Application written in Go to collect the information from webpages or API endpoints and to store it in MongoDB
- Tested with Go 1.23.2
- MongoDB 8.0
To install and run the application run the following set of commands:
git clone [email protected]:igor-sikachyna/webtrack.git
cd webtrack
go install
go run .
This will clone the repo, install the dependencies, and run the application.
To customize the behavior of the application, you need to edit the config.ini
files with the desired values and create the query files in queries
directory (by default).
The available options for those configurations are provided in the sections below.
Each query file created will be used to track a single value in the configured website or API endpoint and will store the collected values in the MongoDB collection with the same name as the query file.
Note that at the moment you cannot customize the collection name, the file name will be used to determine the collection name.
Parameter | Is optional | Default value | Description |
---|---|---|---|
MongodbConnectionUrl | No | N/A | MongoDB server connection URL. Can be either left unchanged from the example config (if using a local installation) or updated to the connection URL you want to use (e.g. for a remote database) |
DatabaseName | No | N/A | Database name to create and use in MongoDB. If the database already exists, no action is performed.
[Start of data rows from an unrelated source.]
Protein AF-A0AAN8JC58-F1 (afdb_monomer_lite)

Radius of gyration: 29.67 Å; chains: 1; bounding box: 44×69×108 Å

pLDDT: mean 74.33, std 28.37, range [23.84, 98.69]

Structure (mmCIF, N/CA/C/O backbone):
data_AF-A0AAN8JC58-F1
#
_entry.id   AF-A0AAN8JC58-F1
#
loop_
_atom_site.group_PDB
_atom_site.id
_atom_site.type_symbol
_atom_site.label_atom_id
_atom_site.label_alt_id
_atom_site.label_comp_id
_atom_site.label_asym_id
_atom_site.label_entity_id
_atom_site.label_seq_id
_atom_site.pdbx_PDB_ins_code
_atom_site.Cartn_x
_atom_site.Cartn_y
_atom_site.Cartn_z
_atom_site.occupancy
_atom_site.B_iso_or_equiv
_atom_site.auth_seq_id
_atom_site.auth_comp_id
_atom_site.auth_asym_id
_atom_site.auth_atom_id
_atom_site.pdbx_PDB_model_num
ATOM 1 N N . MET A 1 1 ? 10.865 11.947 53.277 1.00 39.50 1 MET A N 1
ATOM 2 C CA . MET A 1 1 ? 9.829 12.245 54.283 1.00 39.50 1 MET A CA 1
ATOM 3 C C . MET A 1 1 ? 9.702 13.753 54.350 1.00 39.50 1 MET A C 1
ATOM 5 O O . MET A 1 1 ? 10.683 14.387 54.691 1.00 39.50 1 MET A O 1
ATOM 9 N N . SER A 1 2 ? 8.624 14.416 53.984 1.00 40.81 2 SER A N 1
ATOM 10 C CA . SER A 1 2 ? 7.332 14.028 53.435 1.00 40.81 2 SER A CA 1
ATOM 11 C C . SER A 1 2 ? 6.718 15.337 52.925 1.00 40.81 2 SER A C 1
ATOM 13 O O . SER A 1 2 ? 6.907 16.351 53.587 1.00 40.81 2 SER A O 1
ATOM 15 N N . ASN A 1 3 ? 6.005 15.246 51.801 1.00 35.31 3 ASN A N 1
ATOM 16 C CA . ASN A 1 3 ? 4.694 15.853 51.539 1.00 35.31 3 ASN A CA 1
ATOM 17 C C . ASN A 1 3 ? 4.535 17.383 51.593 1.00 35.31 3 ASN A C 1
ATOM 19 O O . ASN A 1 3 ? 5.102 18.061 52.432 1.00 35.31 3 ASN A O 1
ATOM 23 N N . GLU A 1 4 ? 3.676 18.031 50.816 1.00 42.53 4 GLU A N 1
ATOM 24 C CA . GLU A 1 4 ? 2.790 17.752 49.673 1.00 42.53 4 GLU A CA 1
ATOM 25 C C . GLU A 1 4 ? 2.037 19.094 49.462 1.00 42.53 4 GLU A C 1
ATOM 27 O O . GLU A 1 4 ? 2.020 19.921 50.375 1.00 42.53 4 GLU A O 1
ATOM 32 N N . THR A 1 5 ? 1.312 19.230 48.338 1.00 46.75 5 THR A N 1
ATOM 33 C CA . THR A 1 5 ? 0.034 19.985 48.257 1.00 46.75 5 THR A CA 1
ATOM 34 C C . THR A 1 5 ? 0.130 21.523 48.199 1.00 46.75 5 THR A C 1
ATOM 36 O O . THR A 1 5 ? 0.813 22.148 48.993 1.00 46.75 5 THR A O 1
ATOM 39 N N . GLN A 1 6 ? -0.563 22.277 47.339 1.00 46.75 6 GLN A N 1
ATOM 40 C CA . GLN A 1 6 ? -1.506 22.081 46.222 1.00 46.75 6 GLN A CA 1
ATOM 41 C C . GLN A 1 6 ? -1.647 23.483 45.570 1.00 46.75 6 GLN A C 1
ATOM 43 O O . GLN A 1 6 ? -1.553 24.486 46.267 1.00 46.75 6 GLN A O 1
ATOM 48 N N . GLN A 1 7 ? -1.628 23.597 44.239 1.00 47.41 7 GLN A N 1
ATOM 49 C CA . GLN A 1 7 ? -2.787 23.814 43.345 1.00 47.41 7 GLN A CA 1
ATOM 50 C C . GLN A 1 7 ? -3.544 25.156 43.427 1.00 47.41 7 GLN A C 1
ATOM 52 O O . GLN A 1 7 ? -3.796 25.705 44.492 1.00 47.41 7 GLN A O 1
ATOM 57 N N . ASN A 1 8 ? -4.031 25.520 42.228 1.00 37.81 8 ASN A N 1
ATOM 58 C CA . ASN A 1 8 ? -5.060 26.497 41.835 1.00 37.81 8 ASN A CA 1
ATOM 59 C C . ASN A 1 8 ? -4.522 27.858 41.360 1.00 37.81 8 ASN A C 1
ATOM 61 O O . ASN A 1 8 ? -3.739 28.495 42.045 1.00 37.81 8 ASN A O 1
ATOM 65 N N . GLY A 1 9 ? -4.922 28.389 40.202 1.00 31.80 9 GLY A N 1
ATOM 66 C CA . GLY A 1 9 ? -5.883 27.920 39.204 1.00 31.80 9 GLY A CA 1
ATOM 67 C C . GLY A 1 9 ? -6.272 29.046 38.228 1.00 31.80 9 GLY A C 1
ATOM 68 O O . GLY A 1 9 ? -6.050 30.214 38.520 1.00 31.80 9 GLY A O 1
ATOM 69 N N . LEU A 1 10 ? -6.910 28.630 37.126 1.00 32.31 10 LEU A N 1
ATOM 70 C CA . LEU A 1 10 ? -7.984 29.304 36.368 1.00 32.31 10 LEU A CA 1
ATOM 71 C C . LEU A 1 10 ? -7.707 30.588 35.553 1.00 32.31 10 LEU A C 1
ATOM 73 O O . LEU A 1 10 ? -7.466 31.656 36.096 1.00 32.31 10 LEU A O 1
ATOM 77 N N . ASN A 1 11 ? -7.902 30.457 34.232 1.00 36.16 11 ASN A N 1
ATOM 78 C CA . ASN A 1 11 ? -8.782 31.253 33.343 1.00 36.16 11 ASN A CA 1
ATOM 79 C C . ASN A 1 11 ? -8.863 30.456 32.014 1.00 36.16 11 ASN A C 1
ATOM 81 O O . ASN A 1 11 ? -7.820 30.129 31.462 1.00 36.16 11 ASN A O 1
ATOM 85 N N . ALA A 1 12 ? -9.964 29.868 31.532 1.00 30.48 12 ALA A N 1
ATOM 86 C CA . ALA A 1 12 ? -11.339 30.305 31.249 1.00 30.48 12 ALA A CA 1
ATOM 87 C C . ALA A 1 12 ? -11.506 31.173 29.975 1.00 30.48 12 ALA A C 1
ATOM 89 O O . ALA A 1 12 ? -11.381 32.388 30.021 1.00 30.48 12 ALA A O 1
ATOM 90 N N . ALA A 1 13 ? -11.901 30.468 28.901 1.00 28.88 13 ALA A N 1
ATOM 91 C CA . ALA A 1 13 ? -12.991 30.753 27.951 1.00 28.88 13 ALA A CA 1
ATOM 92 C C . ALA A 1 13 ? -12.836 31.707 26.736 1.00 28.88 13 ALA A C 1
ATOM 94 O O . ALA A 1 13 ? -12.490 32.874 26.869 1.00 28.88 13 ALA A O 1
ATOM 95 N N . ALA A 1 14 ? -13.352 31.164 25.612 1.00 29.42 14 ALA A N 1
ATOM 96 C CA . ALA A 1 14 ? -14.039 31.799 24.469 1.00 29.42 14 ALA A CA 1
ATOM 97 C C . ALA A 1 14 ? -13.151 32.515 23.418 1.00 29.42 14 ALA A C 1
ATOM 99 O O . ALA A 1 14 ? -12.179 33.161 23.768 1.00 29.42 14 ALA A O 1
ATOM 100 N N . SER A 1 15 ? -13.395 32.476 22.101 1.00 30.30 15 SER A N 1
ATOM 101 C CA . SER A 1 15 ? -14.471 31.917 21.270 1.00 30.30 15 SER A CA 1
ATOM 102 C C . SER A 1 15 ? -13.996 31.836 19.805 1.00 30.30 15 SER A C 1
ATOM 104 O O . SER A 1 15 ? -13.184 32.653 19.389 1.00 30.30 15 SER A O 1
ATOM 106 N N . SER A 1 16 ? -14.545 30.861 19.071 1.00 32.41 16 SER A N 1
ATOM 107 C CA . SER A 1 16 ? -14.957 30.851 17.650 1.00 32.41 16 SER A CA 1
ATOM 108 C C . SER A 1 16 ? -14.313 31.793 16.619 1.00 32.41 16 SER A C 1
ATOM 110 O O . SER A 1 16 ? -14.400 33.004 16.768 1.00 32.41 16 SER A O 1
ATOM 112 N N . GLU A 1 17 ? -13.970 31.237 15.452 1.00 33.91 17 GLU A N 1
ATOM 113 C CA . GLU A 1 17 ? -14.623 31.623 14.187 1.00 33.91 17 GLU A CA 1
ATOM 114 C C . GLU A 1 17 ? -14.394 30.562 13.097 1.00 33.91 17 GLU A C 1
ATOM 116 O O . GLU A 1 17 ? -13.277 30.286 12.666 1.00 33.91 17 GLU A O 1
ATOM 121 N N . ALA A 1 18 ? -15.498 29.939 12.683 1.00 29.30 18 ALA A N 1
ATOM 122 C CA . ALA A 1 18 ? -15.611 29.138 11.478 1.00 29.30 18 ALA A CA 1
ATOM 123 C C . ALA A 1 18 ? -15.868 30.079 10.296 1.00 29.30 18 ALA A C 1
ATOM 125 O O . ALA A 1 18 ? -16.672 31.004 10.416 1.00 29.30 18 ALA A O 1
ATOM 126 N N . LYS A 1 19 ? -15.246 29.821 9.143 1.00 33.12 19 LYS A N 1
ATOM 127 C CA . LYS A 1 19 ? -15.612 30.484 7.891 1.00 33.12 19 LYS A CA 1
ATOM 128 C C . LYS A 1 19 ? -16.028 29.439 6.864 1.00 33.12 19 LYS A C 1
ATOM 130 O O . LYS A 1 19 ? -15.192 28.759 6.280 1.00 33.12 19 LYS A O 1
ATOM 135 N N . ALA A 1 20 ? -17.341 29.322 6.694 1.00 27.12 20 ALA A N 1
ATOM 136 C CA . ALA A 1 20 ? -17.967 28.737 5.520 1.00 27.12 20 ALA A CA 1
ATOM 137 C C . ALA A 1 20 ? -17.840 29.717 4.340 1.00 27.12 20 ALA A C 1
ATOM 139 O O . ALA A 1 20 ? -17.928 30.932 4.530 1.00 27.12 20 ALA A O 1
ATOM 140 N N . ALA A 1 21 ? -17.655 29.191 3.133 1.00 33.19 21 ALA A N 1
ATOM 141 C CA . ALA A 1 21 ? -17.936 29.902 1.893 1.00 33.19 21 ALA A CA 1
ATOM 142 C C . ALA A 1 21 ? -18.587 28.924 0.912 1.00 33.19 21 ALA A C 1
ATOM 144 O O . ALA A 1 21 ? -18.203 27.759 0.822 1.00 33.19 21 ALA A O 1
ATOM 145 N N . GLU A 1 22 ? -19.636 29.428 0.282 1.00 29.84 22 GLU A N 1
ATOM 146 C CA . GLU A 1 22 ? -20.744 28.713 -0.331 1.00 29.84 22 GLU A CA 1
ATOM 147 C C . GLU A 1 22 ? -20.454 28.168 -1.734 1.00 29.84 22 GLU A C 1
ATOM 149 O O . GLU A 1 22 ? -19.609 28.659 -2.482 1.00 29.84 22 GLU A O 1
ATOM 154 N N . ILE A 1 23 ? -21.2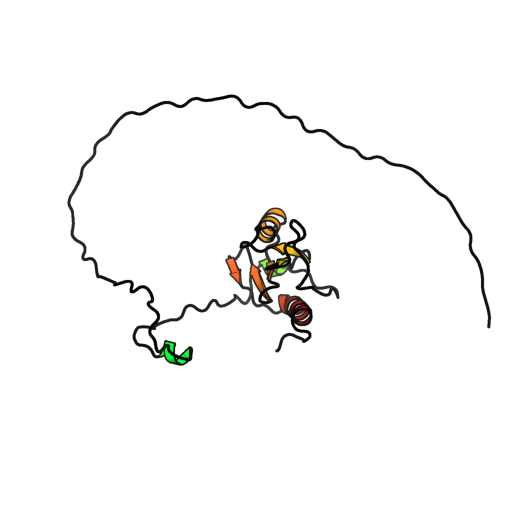52 27.158 -2.075 1.00 30.27 23 ILE A N 1
ATOM 155 C CA . ILE A 1 23 ? -21.469 26.584 -3.401 1.00 30.27 23 ILE A CA 1
ATOM 156 C C . ILE A 1 23 ? -22.241 27.594 -4.262 1.00 30.27 23 ILE A C 1
ATOM 158 O O . ILE A 1 23 ? -23.206 28.197 -3.796 1.00 30.27 23 ILE A O 1
ATOM 162 N N . SER A 1 24 ? -21.877 27.718 -5.541 1.00 34.66 24 SER A N 1
ATOM 163 C CA . SER A 1 24 ? -22.776 28.257 -6.566 1.00 34.66 24 SER A CA 1
ATOM 164 C C . SER A 1 24 ? -22.924 27.258 -7.712 1.00 34.66 24 SER A C 1
ATOM 166 O O . SER A 1 24 ? -21.957 26.874 -8.365 1.00 34.66 24 SER A O 1
ATOM 168 N N . GLU A 1 25 ? -24.163 26.820 -7.924 1.00 27.39 25 GLU A N 1
ATOM 169 C CA . GLU A 1 25 ? -24.617 26.113 -9.116 1.00 27.39 25 GLU A CA 1
ATOM 170 C C . GLU A 1 25 ? -24.987 27.129 -10.207 1.00 27.39 25 GLU A C 1
ATOM 172 O O . GLU A 1 25 ? -25.659 28.123 -9.924 1.00 27.39 25 GLU A O 1
ATOM 177 N N . ALA A 1 26 ? -24.653 26.840 -11.470 1.00 30.11 26 ALA A N 1
ATOM 178 C CA . ALA A 1 26 ? -25.420 27.343 -12.610 1.00 30.11 26 ALA A CA 1
ATOM 179 C C . ALA A 1 26 ? -25.267 26.465 -13.869 1.00 30.11 26 ALA A C 1
ATOM 181 O O . ALA A 1 26 ? -24.278 26.537 -14.588 1.00 30.11 26 ALA A O 1
ATOM 182 N N . LYS A 1 27 ? -26.369 25.755 -14.143 1.00 30.56 27 LYS A N 1
ATOM 183 C CA . LYS A 1 27 ? -27.034 25.498 -15.436 1.00 30.56 27 LYS A CA 1
ATOM 184 C C . LYS A 1 27 ? -26.438 24.551 -16.488 1.00 30.56 27 LYS A C 1
ATOM 186 O O . LYS A 1 27 ? -25.513 24.863 -17.228 1.00 30.56 27 LYS A O 1
ATOM 191 N N . ALA A 1 28 ? -27.213 23.479 -16.672 1.00 24.66 28 ALA A N 1
ATOM 192 C CA . ALA A 1 28 ? -27.456 22.773 -17.921 1.00 24.66 28 ALA A CA 1
ATOM 193 C C . ALA A 1 28 ? -27.995 23.689 -19.044 1.00 24.66 28 ALA A C 1
ATOM 195 O O . ALA A 1 28 ? -28.767 24.621 -18.795 1.00 24.66 28 ALA A O 1
ATOM 196 N N . GLY A 1 29 ? -27.630 23.348 -20.282 1.00 26.50 29 GLY A N 1
ATOM 197 C CA . GLY A 1 29 ? -28.203 23.839 -21.534 1.00 26.50 29 GLY A CA 1
ATOM 198 C C . GLY A 1 29 ? -27.999 22.785 -22.628 1.00 26.50 29 GLY A C 1
ATOM 199 O O . GLY A 1 29 ? -26.898 22.267 -22.790 1.00 26.50 29 GLY A O 1
ATOM 200 N N . GLU A 1 30 ? -29.091 22.423 -23.294 1.00 26.06 30 GLU A N 1
ATOM 201 C CA . GLU A 1 30 ? -29.288 21.244 -24.141 1.00 26.06 30 GLU A CA 1
ATOM 202 C C . GLU A 1 30 ? -28.645 21.287 -25.543 1.00 26.06 30 GLU A C 1
ATOM 204 O O . GLU A 1 30 ? -28.538 22.333 -26.175 1.00 26.06 30 GLU A O 1
ATOM 209 N N . SER A 1 31 ? -28.358 20.070 -26.029 1.00 26.89 31 SER A N 1
ATOM 210 C CA . SER A 1 31 ? -28.556 19.511 -27.383 1.00 26.89 31 SER A CA 1
ATOM 211 C C . SER A 1 31 ? -28.005 20.213 -28.634 1.00 26.89 31 SER A C 1
ATOM 213 O O . SER A 1 31 ? -28.389 21.328 -28.975 1.00 26.89 31 SER A O 1
ATOM 215 N N . SER A 1 32 ? -27.292 19.445 -29.464 1.00 28.78 32 SER A N 1
ATOM 216 C CA . SER A 1 32 ? -27.772 19.093 -30.817 1.00 28.78 32 SER A CA 1
ATOM 217 C C . SER A 1 32 ? -26.833 18.102 -31.517 1.00 28.78 32 SER A C 1
ATOM 219 O O . SER A 1 32 ? -25.645 18.361 -31.692 1.00 28.78 32 SER A O 1
ATOM 221 N N . ASP A 1 33 ? -27.399 16.975 -31.951 1.00 28.66 33 ASP A N 1
ATOM 222 C CA . ASP A 1 33 ? -26.864 16.138 -33.028 1.00 28.66 33 ASP A CA 1
ATOM 223 C C . ASP A 1 33 ? -26.750 16.932 -34.341 1.00 28.66 33 ASP A C 1
ATOM 225 O O . ASP A 1 33 ? -27.566 17.824 -34.609 1.00 28.66 33 ASP A O 1
ATOM 229 N N . PRO A 1 34 ? -25.859 16.502 -35.251 1.00 32.22 34 PRO A N 1
ATOM 230 C CA . PRO A 1 34 ? -26.343 16.269 -36.603 1.00 32.22 34 PRO A CA 1
ATOM 231 C C . PRO A 1 34 ? -25.923 14.922 -37.207 1.00 32.22 34 PRO A C 1
ATOM 233 O O . PRO A 1 34 ? -24.955 14.261 -36.846 1.00 32.22 34 PRO A O 1
ATOM 236 N N . LYS A 1 35 ? -26.760 14.558 -38.170 1.00 27.70 35 LYS A N 1
ATOM 237 C CA . LYS A 1 35 ? -27.004 13.277 -38.821 1.00 27.70 35 LYS A CA 1
ATOM 238 C C . LYS A 1 35 ? -26.073 13.033 -40.024 1.00 27.70 35 LYS A C 1
ATOM 240 O O . LYS A 1 35 ? -25.811 13.953 -40.784 1.00 27.70 35 LYS A O 1
ATOM 245 N N . ALA A 1 36 ? -25.677 11.767 -40.171 1.00 25.39 36 ALA A N 1
ATOM 246 C CA . ALA A 1 36 ? -25.334 10.953 -41.354 1.00 25.39 36 ALA A CA 1
ATOM 247 C C . ALA A 1 36 ? -25.021 11.565 -42.749 1.00 25.39 36 ALA A C 1
ATOM 249 O O . ALA A 1 36 ? -25.771 12.387 -43.269 1.00 25.39 36 ALA A O 1
ATOM 250 N N . GLY A 1 37 ? -24.052 10.914 -43.423 1.00 23.84 37 GLY A N 1
ATOM 251 C CA . GLY A 1 37 ? -23.846 10.845 -44.889 1.00 23.84 37 GLY A CA 1
ATOM 252 C C . GLY A 1 37 ? -22.531 11.502 -45.342 1.00 23.84 37 GLY A C 1
ATOM 253 O O . GLY A 1 37 ? -22.212 12.573 -44.859 1.00 23.84 37 GLY A O 1
ATOM 254 N N . GLU A 1 38 ? -21.678 10.977 -46.226 1.00 26.83 38 GLU A N 1
ATOM 255 C CA . GLU A 1 38 ? -21.729 9.858 -47.171 1.00 26.83 38 GLU A CA 1
ATOM 256 C C . GLU A 1 38 ? -20.292 9.465 -47.596 1.00 26.83 38 GLU A C 1
ATOM 258 O O . GLU A 1 38 ? -19.416 10.306 -47.764 1.00 26.83 38 GLU A O 1
ATOM 263 N N . THR A 1 39 ? -20.106 8.156 -47.783 1.00 27.28 39 THR A N 1
ATOM 264 C CA . THR A 1 39 ? -19.280 7.432 -48.771 1.00 27.28 39 THR A CA 1
ATOM 265 C C . THR A 1 39 ? -17.955 8.002 -49.307 1.00 27.28 39 THR A C 1
ATOM 267 O O . THR A 1 39 ? -17.927 8.959 -50.076 1.00 27.28 39 THR A O 1
ATOM 270 N N . SER A 1 40 ? -16.904 7.184 -49.198 1.00 34.06 40 SER A N 1
ATOM 271 C CA . SER A 1 40 ? -16.014 6.916 -50.334 1.00 34.06 40 SER A CA 1
ATOM 272 C C . SER A 1 40 ? -15.550 5.454 -50.329 1.00 34.06 40 SER A C 1
ATOM 274 O O . SER A 1 40 ? -15.066 4.909 -49.342 1.00 34.06 40 SER A O 1
ATOM 276 N N . LYS A 1 41 ? -15.804 4.795 -51.463 1.00 31.33 41 LYS A N 1
ATOM 277 C CA . LYS A 1 41 ? -15.385 3.435 -51.809 1.00 31.33 41 LYS A CA 1
ATOM 278 C C . LYS A 1 41 ? -13.882 3.425 -52.093 1.00 31.33 41 LYS A C 1
ATOM 280 O O . LYS A 1 41 ? -13.436 4.253 -52.882 1.00 31.33 41 LYS A O 1
ATOM 285 N N . ALA A 1 42 ? -13.156 2.424 -51.597 1.00 30.81 42 ALA A N 1
ATOM 286 C CA . ALA A 1 42 ? -11.974 1.904 -52.284 1.00 30.81 42 ALA A CA 1
ATOM 287 C C . ALA A 1 42 ? -11.677 0.448 -51.874 1.00 30.81 42 ALA A C 1
ATOM 289 O O . ALA A 1 42 ? -11.245 0.173 -50.764 1.00 30.81 42 ALA A O 1
ATOM 290 N N . ASN A 1 43 ? -11.954 -0.435 -52.834 1.00 32.03 43 ASN A N 1
ATOM 291 C CA . ASN A 1 43 ? -11.318 -1.706 -53.190 1.00 32.03 43 ASN A CA 1
ATOM 292 C C . ASN A 1 43 ? -11.044 -2.793 -52.138 1.00 32.03 43 ASN A C 1
ATOM 294 O O . ASN A 1 43 ? -10.062 -2.786 -51.404 1.00 32.03 43 ASN A O 1
ATOM 298 N N . ILE A 1 44 ? -11.873 -3.830 -52.268 1.00 37.88 44 ILE A N 1
ATOM 299 C CA . ILE A 1 44 ? -11.589 -5.231 -51.964 1.00 37.88 44 ILE A CA 1
ATOM 300 C C . ILE A 1 44 ? -10.471 -5.703 -52.907 1.00 37.88 44 ILE A C 1
ATOM 302 O O . ILE A 1 44 ? -10.629 -5.637 -54.127 1.00 37.88 44 ILE A O 1
ATOM 306 N N . GLY A 1 45 ? -9.362 -6.163 -52.334 1.00 31.80 45 GLY A N 1
ATOM 307 C CA . GLY A 1 45 ? -8.260 -6.822 -53.027 1.00 31.80 45 GLY A CA 1
ATOM 308 C C . GLY A 1 45 ? -7.882 -8.104 -52.287 1.00 31.80 45 GLY A C 1
ATOM 309 O O . GLY A 1 45 ? -7.511 -8.044 -51.122 1.00 31.80 45 GLY A O 1
ATOM 310 N N . GLU A 1 46 ? -8.074 -9.222 -52.984 1.00 32.12 46 GLU A N 1
ATOM 311 C CA . GLU A 1 46 ? -7.464 -10.553 -52.845 1.00 32.12 46 GLU A CA 1
ATOM 312 C C . GLU A 1 46 ? -6.992 -11.062 -51.469 1.00 32.12 4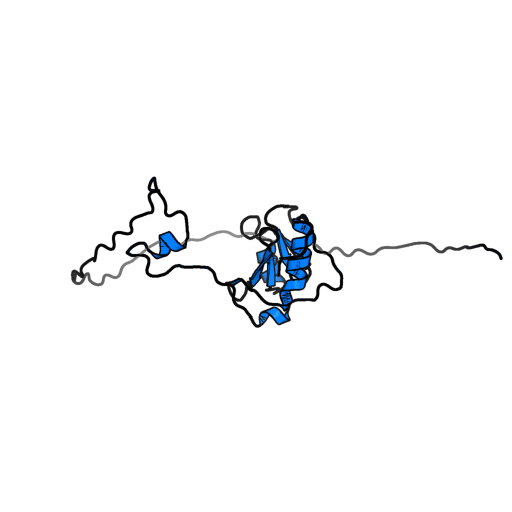6 GLU A C 1
ATOM 314 O O . GLU A 1 46 ? -5.935 -10.726 -50.943 1.00 32.12 46 GLU A O 1
ATOM 319 N N . ILE A 1 47 ? -7.791 -12.013 -50.985 1.00 35.34 47 ILE A N 1
ATOM 320 C CA . ILE A 1 47 ? -7.443 -13.169 -50.157 1.00 35.34 47 ILE A CA 1
ATOM 321 C C . ILE A 1 47 ? -6.125 -13.834 -50.592 1.00 35.34 47 ILE A C 1
ATOM 323 O O . ILE A 1 47 ? -6.033 -14.403 -51.677 1.00 35.34 47 ILE A O 1
ATOM 327 N N . ALA A 1 48 ? -5.145 -13.825 -49.691 1.00 32.91 48 ALA A N 1
ATOM 328 C CA . ALA A 1 48 ? -4.065 -14.800 -49.655 1.00 32.91 48 ALA A CA 1
ATOM 329 C C . ALA A 1 48 ? -4.247 -15.636 -48.383 1.00 32.91 48 ALA A C 1
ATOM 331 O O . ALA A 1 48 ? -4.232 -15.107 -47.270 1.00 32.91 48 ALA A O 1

This requires a permission to create databases |
VersionCollectionName | No | N/A | Collection name to use for query versioning information |
Parameter | Is optional | Default value | Description |
---|---|---|---|
Url | No | N/A | URL to query. Can include URL-encoded arguments |
AnyTag | Yes | <any> |
String to be used as a wildcard. When processing the HTML file, webtrack will treat this value the same way the * is treated as a wildcard on Linux |
Before | No | N/A | String value to search for. Everything that is past the Before and in front of After will be used to determine the final fetched value. You can put the <any> tag (or the overriding value in AnyTag ) to skip variable sections of the HTML file. |
After | No | N/A | String value to search for. Everything that is past the Before and in front of After will be used to determine the final fetched value. You can put the <any> tag (or the overriding value in AnyTag ) to skip variable sections of the HTML file. |
ResultType | Yes | string |
Can be either number or string . The string type will result in the full string between Before and After to be stored in MongoDB. The number type will attempt to extract a single number from the resulting string; it is up to you to ensure that the value enclosed between Before and After can reasonably be converted to a single number |
RequestBackend | Yes | go |
Determines the flow that will be used to fetch the HTML page. The go backend will rely on the standard Go HTTP package. The chrome backend will use the Chrome browser to load the HTML content. See the note below for details on chrome option |
RequestIntervalSeconds | Yes | 1 | Interval in seconds between requests. This interval includes the time it takes to perform the request itself. If the request takes longer than RequestIntervalSeconds , then the next request will happen right after the previous one |
OnlyIfDifferent | Yes | false |
Setting this option to true will make it so the values are written to MongoDB only if they changed since the last request was made |
OnlyIfUnique | Yes | false |
Setting this option to true will make it so the values are written to MongoDB only if they don't already exist in this collection |
For some websites, the standard Go HTTP request package will not be able to fully load the page, as it may require JavaScript to load the content.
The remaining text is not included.